Réactif ou proactif, quelle différence ?
Le mode réactif intervient à la demande de l'utilisateur : l'humain prend l'initiative, formule une requête et l'IA produit une réponse ou réalise une tâche.
Exemples :
- Interroger un assistant Teams sur une procédure RH : « Quelle est la politique de télétravail ? »
- Demander à Gemini de résumer un long compte-rendu qui vient d'être partagé.
- Demander à Copilot de générer une formule Excel complexe.
Le mode proactif intervient sans nouvelle sollicitation de l'utilisateur. L'agent surveille un événement, une condition ou une échéance, puis déclenche une action prévue par son fonctionnement.
Exemples :
- Gemini Spark (Google), agent connecté à Gmail et à l'agenda : détecte l'annulation d'un vol dans un e-mail et prépare un itinéraire alternatif dans le calendrier.
- Suivi de projet : constater qu'un livrable n'a pas été déposé à l'échéance et préparer un e-mail de relance.
- Préparation de réunion : rassembler automatiquement les documents pertinents avant un rendez-vous et générer une synthèse.
Ce que cela change en matière de risque
Réactif/proactif décrit l'origine du déclenchement, tandis que l'autonomie décrit ce que l'agent est autorisé à faire une fois déclenché : ce sont deux axes différents, à ne pas confondre.
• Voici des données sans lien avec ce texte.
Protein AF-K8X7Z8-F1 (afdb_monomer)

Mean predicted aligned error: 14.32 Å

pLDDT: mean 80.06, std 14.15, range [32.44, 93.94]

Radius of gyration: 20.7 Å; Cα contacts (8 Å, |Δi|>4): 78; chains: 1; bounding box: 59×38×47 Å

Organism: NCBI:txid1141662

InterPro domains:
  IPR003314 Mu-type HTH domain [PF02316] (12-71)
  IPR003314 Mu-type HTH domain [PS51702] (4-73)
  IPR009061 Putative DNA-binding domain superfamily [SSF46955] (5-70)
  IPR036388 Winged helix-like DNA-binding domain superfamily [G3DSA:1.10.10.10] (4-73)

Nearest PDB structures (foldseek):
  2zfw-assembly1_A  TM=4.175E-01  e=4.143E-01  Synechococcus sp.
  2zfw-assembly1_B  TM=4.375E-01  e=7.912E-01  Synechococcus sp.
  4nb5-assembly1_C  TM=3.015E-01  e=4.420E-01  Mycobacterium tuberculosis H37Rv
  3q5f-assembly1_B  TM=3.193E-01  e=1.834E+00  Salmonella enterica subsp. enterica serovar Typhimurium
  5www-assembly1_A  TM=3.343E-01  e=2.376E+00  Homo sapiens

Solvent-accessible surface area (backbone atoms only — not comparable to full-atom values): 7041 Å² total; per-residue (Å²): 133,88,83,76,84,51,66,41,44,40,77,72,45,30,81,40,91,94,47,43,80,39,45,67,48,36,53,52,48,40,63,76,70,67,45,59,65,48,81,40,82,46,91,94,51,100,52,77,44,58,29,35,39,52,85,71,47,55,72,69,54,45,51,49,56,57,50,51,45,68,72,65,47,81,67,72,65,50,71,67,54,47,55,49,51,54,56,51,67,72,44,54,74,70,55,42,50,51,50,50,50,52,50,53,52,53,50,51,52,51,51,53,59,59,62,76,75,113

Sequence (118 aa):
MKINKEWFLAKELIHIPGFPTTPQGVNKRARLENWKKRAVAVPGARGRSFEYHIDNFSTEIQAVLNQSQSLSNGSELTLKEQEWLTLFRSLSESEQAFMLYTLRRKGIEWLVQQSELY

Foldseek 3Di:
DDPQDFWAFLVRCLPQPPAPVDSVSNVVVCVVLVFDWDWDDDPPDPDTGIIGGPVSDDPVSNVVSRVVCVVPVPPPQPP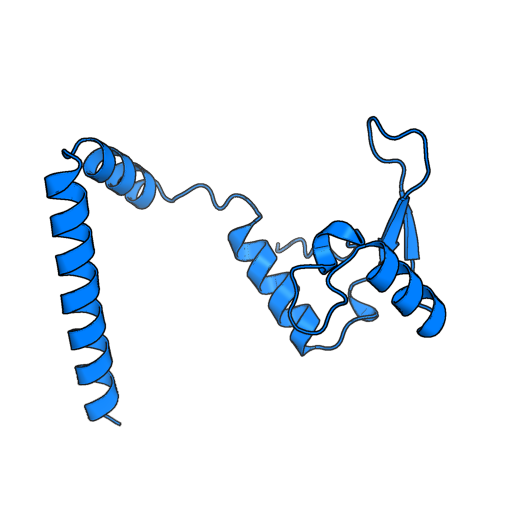VRVVVVVVLVVDDPVVNVVVVVVCVVVVVVVVVVVVVVD

Structure (mmCIF, N/CA/C/O backbone):
data_AF-K8X7Z8-F1
#
_entry.id   AF-K8X7Z8-F1
#
loop_
_atom_site.group_PDB
_atom_site.id
_atom_site.type_symbol
_atom_site.label_atom_id
_atom_site.label_alt_id
_atom_site.label_comp_id
_atom_site.label_asym_id
_atom_site.label_entity_id
_atom_site.label_seq_id
_atom_site.pdbx_PDB_ins_code
_atom_site.Cartn_x
_atom_site.Cartn_y
_atom_site.Cartn_z
_atom_site.occupancy
_atom_site.B_iso_or_equiv
_atom_site.auth_seq_id
_atom_site.auth_comp_id
_atom_site.auth_asym_id
_atom_site.auth_atom_id
_atom_site.pdbx_PDB_model_num
ATOM 1 N N . MET A 1 1 ? -1.255 15.946 -13.074 1.00 32.44 1 MET A N 1
ATOM 2 C CA . MET A 1 1 ? -0.661 14.933 -13.974 1.00 32.44 1 MET A CA 1
ATOM 3 C C . MET A 1 1 ? -0.180 13.786 -13.091 1.00 32.44 1 MET A C 1
ATOM 5 O O . MET A 1 1 ? 0.702 14.017 -12.276 1.00 32.44 1 MET A O 1
ATOM 9 N N . LYS A 1 2 ? -0.845 12.619 -13.114 1.00 40.47 2 LYS A N 1
ATOM 10 C CA . LYS A 1 2 ? -0.448 11.465 -12.285 1.00 40.47 2 LYS A CA 1
ATOM 11 C C . LYS A 1 2 ? 0.819 10.863 -12.889 1.00 40.47 2 LYS A C 1
ATOM 13 O O . LYS A 1 2 ? 0.779 10.387 -14.018 1.00 40.47 2 LYS A O 1
ATOM 18 N N . ILE A 1 3 ? 1.932 10.927 -12.167 1.00 44.03 3 ILE A N 1
ATOM 19 C CA . ILE A 1 3 ? 3.148 10.204 -12.538 1.00 44.03 3 ILE A CA 1
ATOM 20 C C . ILE A 1 3 ? 2.971 8.786 -11.995 1.00 44.03 3 ILE A C 1
ATOM 22 O O . ILE A 1 3 ? 3.142 8.555 -10.801 1.00 44.03 3 ILE A O 1
ATOM 26 N N . ASN A 1 4 ? 2.550 7.850 -12.846 1.00 68.00 4 ASN A N 1
ATOM 27 C CA . ASN A 1 4 ? 2.463 6.444 -12.462 1.00 68.00 4 ASN A CA 1
ATOM 28 C C . ASN A 1 4 ? 3.885 5.875 -12.420 1.00 68.00 4 ASN A C 1
ATOM 30 O O . ASN A 1 4 ? 4.608 5.931 -13.412 1.00 68.00 4 ASN A O 1
ATOM 34 N N . LYS A 1 5 ? 4.315 5.349 -11.271 1.00 80.38 5 LYS A N 1
ATOM 35 C CA . LYS A 1 5 ? 5.582 4.618 -11.167 1.00 80.38 5 LYS A CA 1
ATOM 36 C C . LYS A 1 5 ? 5.472 3.330 -11.990 1.00 80.38 5 LYS A C 1
ATOM 38 O O . LYS A 1 5 ? 4.668 2.465 -11.672 1.00 80.38 5 LYS A O 1
ATOM 43 N N . GLU A 1 6 ? 6.290 3.198 -13.031 1.00 88.44 6 GLU A N 1
ATOM 44 C CA . GLU A 1 6 ? 6.231 2.051 -13.958 1.00 88.44 6 GLU A CA 1
ATOM 45 C C . GLU A 1 6 ? 7.217 0.926 -13.613 1.00 88.44 6 GLU A C 1
ATOM 47 O O . GLU A 1 6 ? 7.144 -0.160 -14.183 1.00 88.44 6 GLU A O 1
ATOM 52 N N . TRP A 1 7 ? 8.152 1.166 -12.691 1.00 90.38 7 TRP A N 1
ATOM 53 C CA . TRP A 1 7 ? 9.264 0.263 -12.390 1.00 90.38 7 TRP A CA 1
ATOM 54 C C . TRP A 1 7 ? 9.324 -0.059 -10.901 1.00 90.38 7 TRP A C 1
ATOM 56 O O . TRP A 1 7 ? 9.359 0.857 -10.083 1.00 90.38 7 TRP A O 1
ATOM 66 N N . PHE A 1 8 ? 9.371 -1.345 -10.551 1.00 88.88 8 PHE A N 1
ATOM 67 C CA . PHE A 1 8 ? 9.252 -1.828 -9.171 1.00 88.88 8 PHE A CA 1
ATOM 68 C C . PHE A 1 8 ? 10.401 -2.760 -8.786 1.00 88.88 8 PHE A C 1
ATOM 70 O O . PHE A 1 8 ? 10.755 -3.673 -9.535 1.00 88.88 8 PHE A O 1
ATOM 77 N N . LEU A 1 9 ? 10.971 -2.576 -7.594 1.00 89.50 9 LEU A N 1
ATOM 78 C CA . LEU A 1 9 ? 11.965 -3.494 -7.034 1.00 89.50 9 LEU A CA 1
ATOM 79 C C . LEU A 1 9 ? 11.300 -4.781 -6.535 1.00 89.50 9 LEU A C 1
ATOM 81 O O . LEU A 1 9 ? 10.184 -4.761 -6.027 1.00 89.50 9 LEU A O 1
ATOM 85 N N . ALA A 1 10 ? 12.040 -5.895 -6.542 1.00 88.56 10 ALA A N 1
ATOM 86 C CA . ALA A 1 10 ? 11.557 -7.171 -5.998 1.00 88.56 10 ALA A CA 1
ATOM 87 C C . ALA A 1 10 ? 10.995 -7.046 -4.567 1.00 88.56 10 ALA A C 1
ATOM 89 O O . ALA A 1 10 ? 9.964 -7.631 -4.260 1.00 88.56 10 ALA A O 1
ATOM 90 N N . LYS A 1 11 ? 11.641 -6.242 -3.709 1.00 85.75 11 LYS A N 1
ATOM 91 C CA . LYS A 1 11 ? 11.211 -5.992 -2.320 1.00 85.75 11 LYS A CA 1
ATOM 92 C C . LYS A 1 11 ? 9.876 -5.245 -2.199 1.00 85.75 11 LYS A C 1
ATOM 94 O O . LYS A 1 11 ? 9.244 -5.312 -1.156 1.00 85.75 11 LYS A O 1
ATOM 99 N N . GLU A 1 12 ? 9.473 -4.510 -3.232 1.00 84.38 12 GLU A N 1
ATOM 100 C CA . GLU A 1 12 ? 8.193 -3.790 -3.258 1.00 84.38 12 GLU A CA 1
ATOM 101 C C . GLU A 1 12 ? 7.047 -4.727 -3.655 1.00 84.38 12 GLU A C 1
ATOM 103 O O . GLU A 1 12 ? 5.897 -4.477 -3.314 1.00 84.38 12 GLU A O 1
ATOM 108 N N . LEU A 1 13 ? 7.369 -5.834 -4.328 1.00 86.75 13 LEU A N 1
ATOM 109 C CA . LEU A 1 13 ? 6.393 -6.770 -4.875 1.00 86.75 13 LEU A CA 1
ATOM 110 C C . LEU A 1 13 ? 6.003 -7.887 -3.893 1.00 86.75 13 LEU A C 1
ATOM 112 O O . LEU A 1 13 ? 4.940 -8.477 -4.042 1.00 86.75 13 LEU A O 1
ATOM 116 N N . ILE A 1 14 ? 6.817 -8.165 -2.867 1.00 84.69 14 ILE A N 1
ATOM 117 C CA . ILE A 1 14 ? 6.583 -9.286 -1.929 1.00 84.69 14 ILE A CA 1
ATOM 118 C C . ILE A 1 14 ? 5.327 -9.145 -1.057 1.00 84.69 14 ILE A C 1
ATOM 120 O O . ILE A 1 14 ? 4.878 -10.130 -0.480 1.00 84.69 14 ILE A O 1
ATOM 124 N N . HIS A 1 15 ? 4.777 -7.934 -0.936 1.00 79.56 15 HIS A N 1
ATOM 125 C CA . HIS A 1 15 ? 3.589 -7.648 -0.122 1.00 79.56 15 HIS A CA 1
ATOM 126 C C . HIS A 1 15 ? 2.288 -7.688 -0.937 1.00 79.56 15 HIS A C 1
ATOM 128 O O . HIS A 1 15 ? 1.219 -7.393 -0.408 1.00 79.56 15 HIS A O 1
ATOM 134 N N . ILE A 1 16 ? 2.370 -8.021 -2.227 1.00 82.19 16 ILE A N 1
ATOM 135 C CA . ILE A 1 16 ? 1.220 -8.055 -3.126 1.00 82.19 16 ILE A CA 1
ATOM 136 C C . ILE A 1 16 ? 0.632 -9.470 -3.111 1.00 82.19 16 ILE A C 1
ATOM 138 O O . ILE A 1 16 ? 1.361 -10.431 -3.381 1.00 82.19 16 ILE A O 1
ATOM 142 N N . PRO A 1 17 ? -0.675 -9.629 -2.839 1.00 77.06 17 PRO A N 1
ATOM 143 C CA . PRO A 1 17 ? -1.344 -10.917 -2.980 1.00 77.06 17 PRO A CA 1
ATOM 144 C C . PRO A 1 17 ? -1.083 -11.529 -4.366 1.00 77.06 17 PRO A C 1
ATOM 146 O O . PRO A 1 17 ? -1.194 -10.856 -5.387 1.00 77.06 17 PRO A O 1
ATOM 149 N N . GLY A 1 18 ? -0.685 -12.802 -4.407 1.00 77.56 18 GLY A N 1
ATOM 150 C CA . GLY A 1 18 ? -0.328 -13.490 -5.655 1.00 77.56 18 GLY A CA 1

En mode réactif, l'utilisateur contrôle principalement le déclenchement : il pose la question, examine le résultat et décide généralement de la suite.
En mode proactif, l'agent peut prendre l'initiative. Le principal enjeu devient donc le périmètre d'autonomie qui lui est accordé.
On peut distinguer trois niveaux :
- Notifier : l'agent détecte une situation et alerte l'utilisateur.
- Préparer : l'agent analyse la situation et produit un brouillon ou une recommandation que l'humain valide.
- Exécuter : l'agent réalise automatiquement l'action autorisée.
À retenir : proactif ne signifie pas nécessairement autonome. Un agent peut être proactif mais fortement supervisé, par exemple lorsqu'il détecte un événement et prépare une action qui nécessite une validation humaine.
Cette distinction est importante pour la gouvernance : plus l'agent peut agir sans validation humaine, plus il faut maîtriser ses permissions, ses conditions de déclenchement, son périmètre d'action, sa traçabilité et les mécanismes d'arrêt.